Apple's next phone is said to shed the old 30-pin iPod connector in favor of a newer, smaller port. The Apple-obsessed Internet is officially scandalized by the not-yet-official decision. Here's what that tells us about Apple.


It's still a rumor, but from the gathering number of independent leaks—including what may be an officially sanctioned leak to the Wall Street Journal—Apple's next iPhone will feature a redesigned case that has the headphone port on the bottom alongside a new type of smaller connector port for data and charging.

A new connector! The audacity! Some parts of the (Internet) population would have you believe it's yet another money-grabbing push by a company that already "overcharges" for its products. This suggests a few things about the public: They expect extraordinary things from Apple; they're quick to ignore the stats; and some are keen to find any way to knock a hugely successful firm (one that Samsung, at least in terms of the dock cable, really did copy).

It also tells us a couple of things about Apple. First the company was amazingly clever to choose the 30-pin connector in the first place and to stick with it for so long. Second it shows the company is willing to learn from its own past, and also to side-step meaningless criticism so it can push its own products on innovatively (with the innovation being that, possibly, the new connector may include MagSafe tricks so its even easier to hook up to charger cables and accessories).

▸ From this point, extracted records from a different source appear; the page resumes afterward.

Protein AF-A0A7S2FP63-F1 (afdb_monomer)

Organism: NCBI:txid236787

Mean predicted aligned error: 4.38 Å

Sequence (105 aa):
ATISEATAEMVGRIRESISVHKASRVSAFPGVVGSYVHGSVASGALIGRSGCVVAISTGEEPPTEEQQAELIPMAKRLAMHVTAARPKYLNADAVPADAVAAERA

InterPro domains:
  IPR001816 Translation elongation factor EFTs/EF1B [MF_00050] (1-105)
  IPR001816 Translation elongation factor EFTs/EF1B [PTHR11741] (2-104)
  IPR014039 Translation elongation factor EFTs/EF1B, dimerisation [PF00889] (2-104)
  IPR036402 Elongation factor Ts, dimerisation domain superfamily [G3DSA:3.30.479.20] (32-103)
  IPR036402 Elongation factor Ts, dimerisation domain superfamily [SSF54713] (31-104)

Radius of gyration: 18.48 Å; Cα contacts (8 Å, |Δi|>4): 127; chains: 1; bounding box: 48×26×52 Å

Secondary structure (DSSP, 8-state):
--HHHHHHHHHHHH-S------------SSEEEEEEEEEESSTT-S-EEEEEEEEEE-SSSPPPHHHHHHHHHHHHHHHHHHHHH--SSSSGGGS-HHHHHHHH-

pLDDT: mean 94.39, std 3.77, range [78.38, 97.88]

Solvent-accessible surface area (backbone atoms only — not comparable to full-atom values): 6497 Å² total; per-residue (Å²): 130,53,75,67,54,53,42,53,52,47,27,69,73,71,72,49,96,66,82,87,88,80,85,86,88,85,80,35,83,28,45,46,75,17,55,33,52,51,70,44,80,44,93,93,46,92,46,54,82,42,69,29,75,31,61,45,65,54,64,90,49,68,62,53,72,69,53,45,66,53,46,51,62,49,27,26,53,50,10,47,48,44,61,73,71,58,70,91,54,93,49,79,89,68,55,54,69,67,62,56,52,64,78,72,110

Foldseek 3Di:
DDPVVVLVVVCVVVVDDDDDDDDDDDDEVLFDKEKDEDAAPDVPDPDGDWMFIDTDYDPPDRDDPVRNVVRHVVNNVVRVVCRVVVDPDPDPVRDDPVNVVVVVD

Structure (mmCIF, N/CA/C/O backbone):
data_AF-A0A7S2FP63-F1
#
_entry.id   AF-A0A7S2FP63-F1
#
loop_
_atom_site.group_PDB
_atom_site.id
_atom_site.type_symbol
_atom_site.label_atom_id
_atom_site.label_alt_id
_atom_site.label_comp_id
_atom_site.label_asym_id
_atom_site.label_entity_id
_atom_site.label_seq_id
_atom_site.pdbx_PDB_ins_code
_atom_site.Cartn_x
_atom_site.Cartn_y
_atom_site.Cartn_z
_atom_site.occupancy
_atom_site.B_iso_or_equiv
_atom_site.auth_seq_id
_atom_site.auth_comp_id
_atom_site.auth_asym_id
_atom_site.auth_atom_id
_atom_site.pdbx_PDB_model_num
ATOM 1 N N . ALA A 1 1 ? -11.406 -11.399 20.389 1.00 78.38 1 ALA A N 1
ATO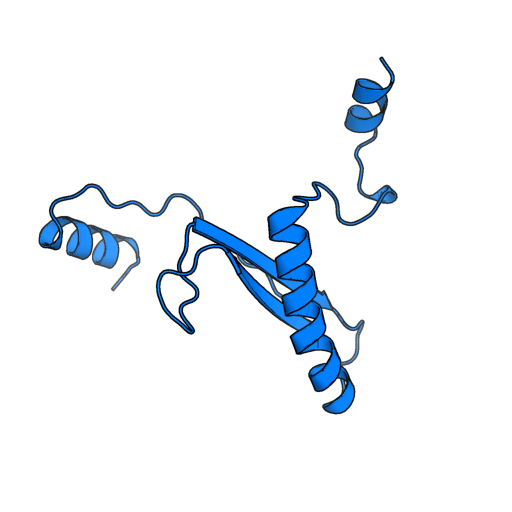M 2 C CA . ALA A 1 1 ? -12.605 -10.976 19.651 1.00 78.38 1 ALA A CA 1
ATOM 3 C C . ALA A 1 1 ? -12.345 -11.114 18.158 1.00 78.38 1 ALA A C 1
ATOM 5 O O . ALA A 1 1 ? -11.243 -10.796 17.715 1.00 78.38 1 ALA A O 1
ATOM 6 N N . THR A 1 2 ? -13.310 -11.613 17.396 1.00 96.25 2 THR A N 1
ATOM 7 C CA . THR A 1 2 ? -13.260 -11.624 15.927 1.00 96.25 2 THR A CA 1
ATOM 8 C C . THR A 1 2 ? -13.514 -10.215 15.370 1.00 96.25 2 THR A C 1
ATOM 10 O O . THR A 1 2 ? -14.035 -9.346 16.069 1.00 96.25 2 THR A O 1
ATOM 13 N N . ILE A 1 3 ? -13.183 -9.967 14.095 1.00 94.88 3 ILE A N 1
ATOM 14 C CA . ILE A 1 3 ? -13.510 -8.688 13.425 1.00 94.88 3 ILE A CA 1
ATOM 15 C C . ILE A 1 3 ? -15.025 -8.424 13.471 1.00 94.88 3 IL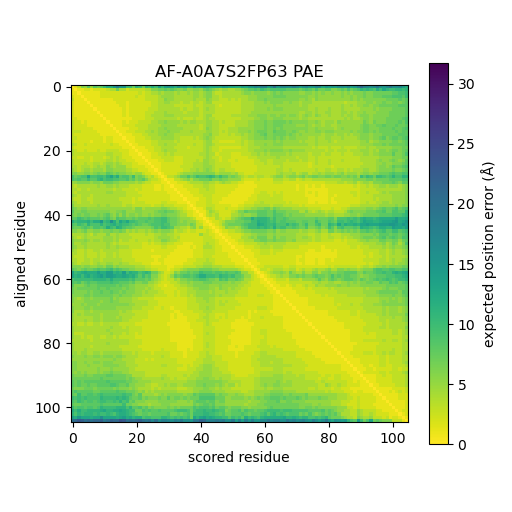E A C 1
ATOM 17 O O . ILE A 1 3 ? -15.451 -7.285 13.669 1.00 94.88 3 ILE A O 1
ATOM 21 N N . SER A 1 4 ? -15.839 -9.476 13.332 1.00 95.56 4 SER A N 1
ATOM 22 C CA . SER A 1 4 ? -17.300 -9.371 13.383 1.00 95.56 4 SER A CA 1
ATOM 23 C C . SER A 1 4 ? -17.793 -8.946 14.764 1.00 95.56 4 SER A C 1
ATOM 25 O O . SER A 1 4 ? -18.641 -8.063 14.860 1.00 95.56 4 SER A O 1
ATOM 27 N N . GLU A 1 5 ? -17.247 -9.537 15.829 1.00 97.00 5 GLU A N 1
ATOM 28 C CA . GLU A 1 5 ? -17.595 -9.179 17.210 1.00 97.00 5 GLU A CA 1
ATOM 29 C C . GLU A 1 5 ? -17.233 -7.723 17.510 1.00 97.00 5 GLU A C 1
ATOM 31 O O . GLU A 1 5 ? -18.077 -6.965 17.980 1.00 97.00 5 GLU A O 1
ATOM 36 N N . ALA A 1 6 ? -16.012 -7.308 17.158 1.00 96.44 6 ALA A N 1
ATOM 37 C CA . ALA A 1 6 ? -15.557 -5.937 17.369 1.00 96.44 6 ALA A CA 1
ATOM 38 C C . ALA A 1 6 ? -16.400 -4.915 16.582 1.00 96.44 6 ALA A C 1
ATOM 40 O O . ALA A 1 6 ? -16.707 -3.834 17.084 1.00 96.44 6 ALA A O 1
ATOM 41 N N . THR A 1 7 ? -16.815 -5.259 15.357 1.00 96.25 7 THR A N 1
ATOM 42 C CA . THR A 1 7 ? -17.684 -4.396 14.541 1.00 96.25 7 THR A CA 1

To understand all of this, think way back to April 28, 2003, when Apple introduced the third version of the iPod. It had a then-huge storage capacity of 40GB, an all-touch interface and a slimmer case. It also had a new dock connector that, for the first time, allowed the iPod to sync over USB as well as the FireWire system Apple had been exclusively using before. The 30-pin connector was small, easy to hook up and had plenty of room for future expansion of iPod capabilities because, after all, the data and power concerns of FireWire and USB only took up about a third of the 30-pin total. 

It appeased users who preferred to stick with FireWire, pleased users who wanted USB, enabled Apple to sell the iPod to Windows PC users who more typically had USB ports than FireWire ones, and it led to a smaller number of components on the motherboard and sockets on the iPod's side than would've been needed if it had both a large FireWire socket and a USB one. That means the designers could maximize space inside the iPod's newly slimmer body for more important stuff like a battery and storage.

Apple made great use of the rest of those 30 pins over the next 9 years, and added different capabilities to the iPods, then iPhones and iPads. Using exactly the same physical connector, via an adaptor, you can now hook your iPhone to your HDTV—a concept that would've seemed like sci-fi in 2003.

In total well over half a billion devices have been sold that have the iPod dock connector. That's over 300 million iPods (not all of which have the connector port, including some Shuffles and early iPods), around 200 million iPhones and closing on 100 million iPads.

Apart from the headphone socket and micro- or mini-USB (which simply isn't as capable as the 30-pin) it's even arguable that no modern portable digital connector has been used on so many devices for so long a time. It's this huge number of devices, the longevity of the design, and the cross-compatibility between devices—so a music dock for an iPad can also hook up to an iPhone—that's enabled a billion dollar accessory industry to grow up around the iDevices. There's simply not the same hardware ecosystem available for Apple's peers because of the plethora of proprietary connectors, and nowadays reliance on microUSB. 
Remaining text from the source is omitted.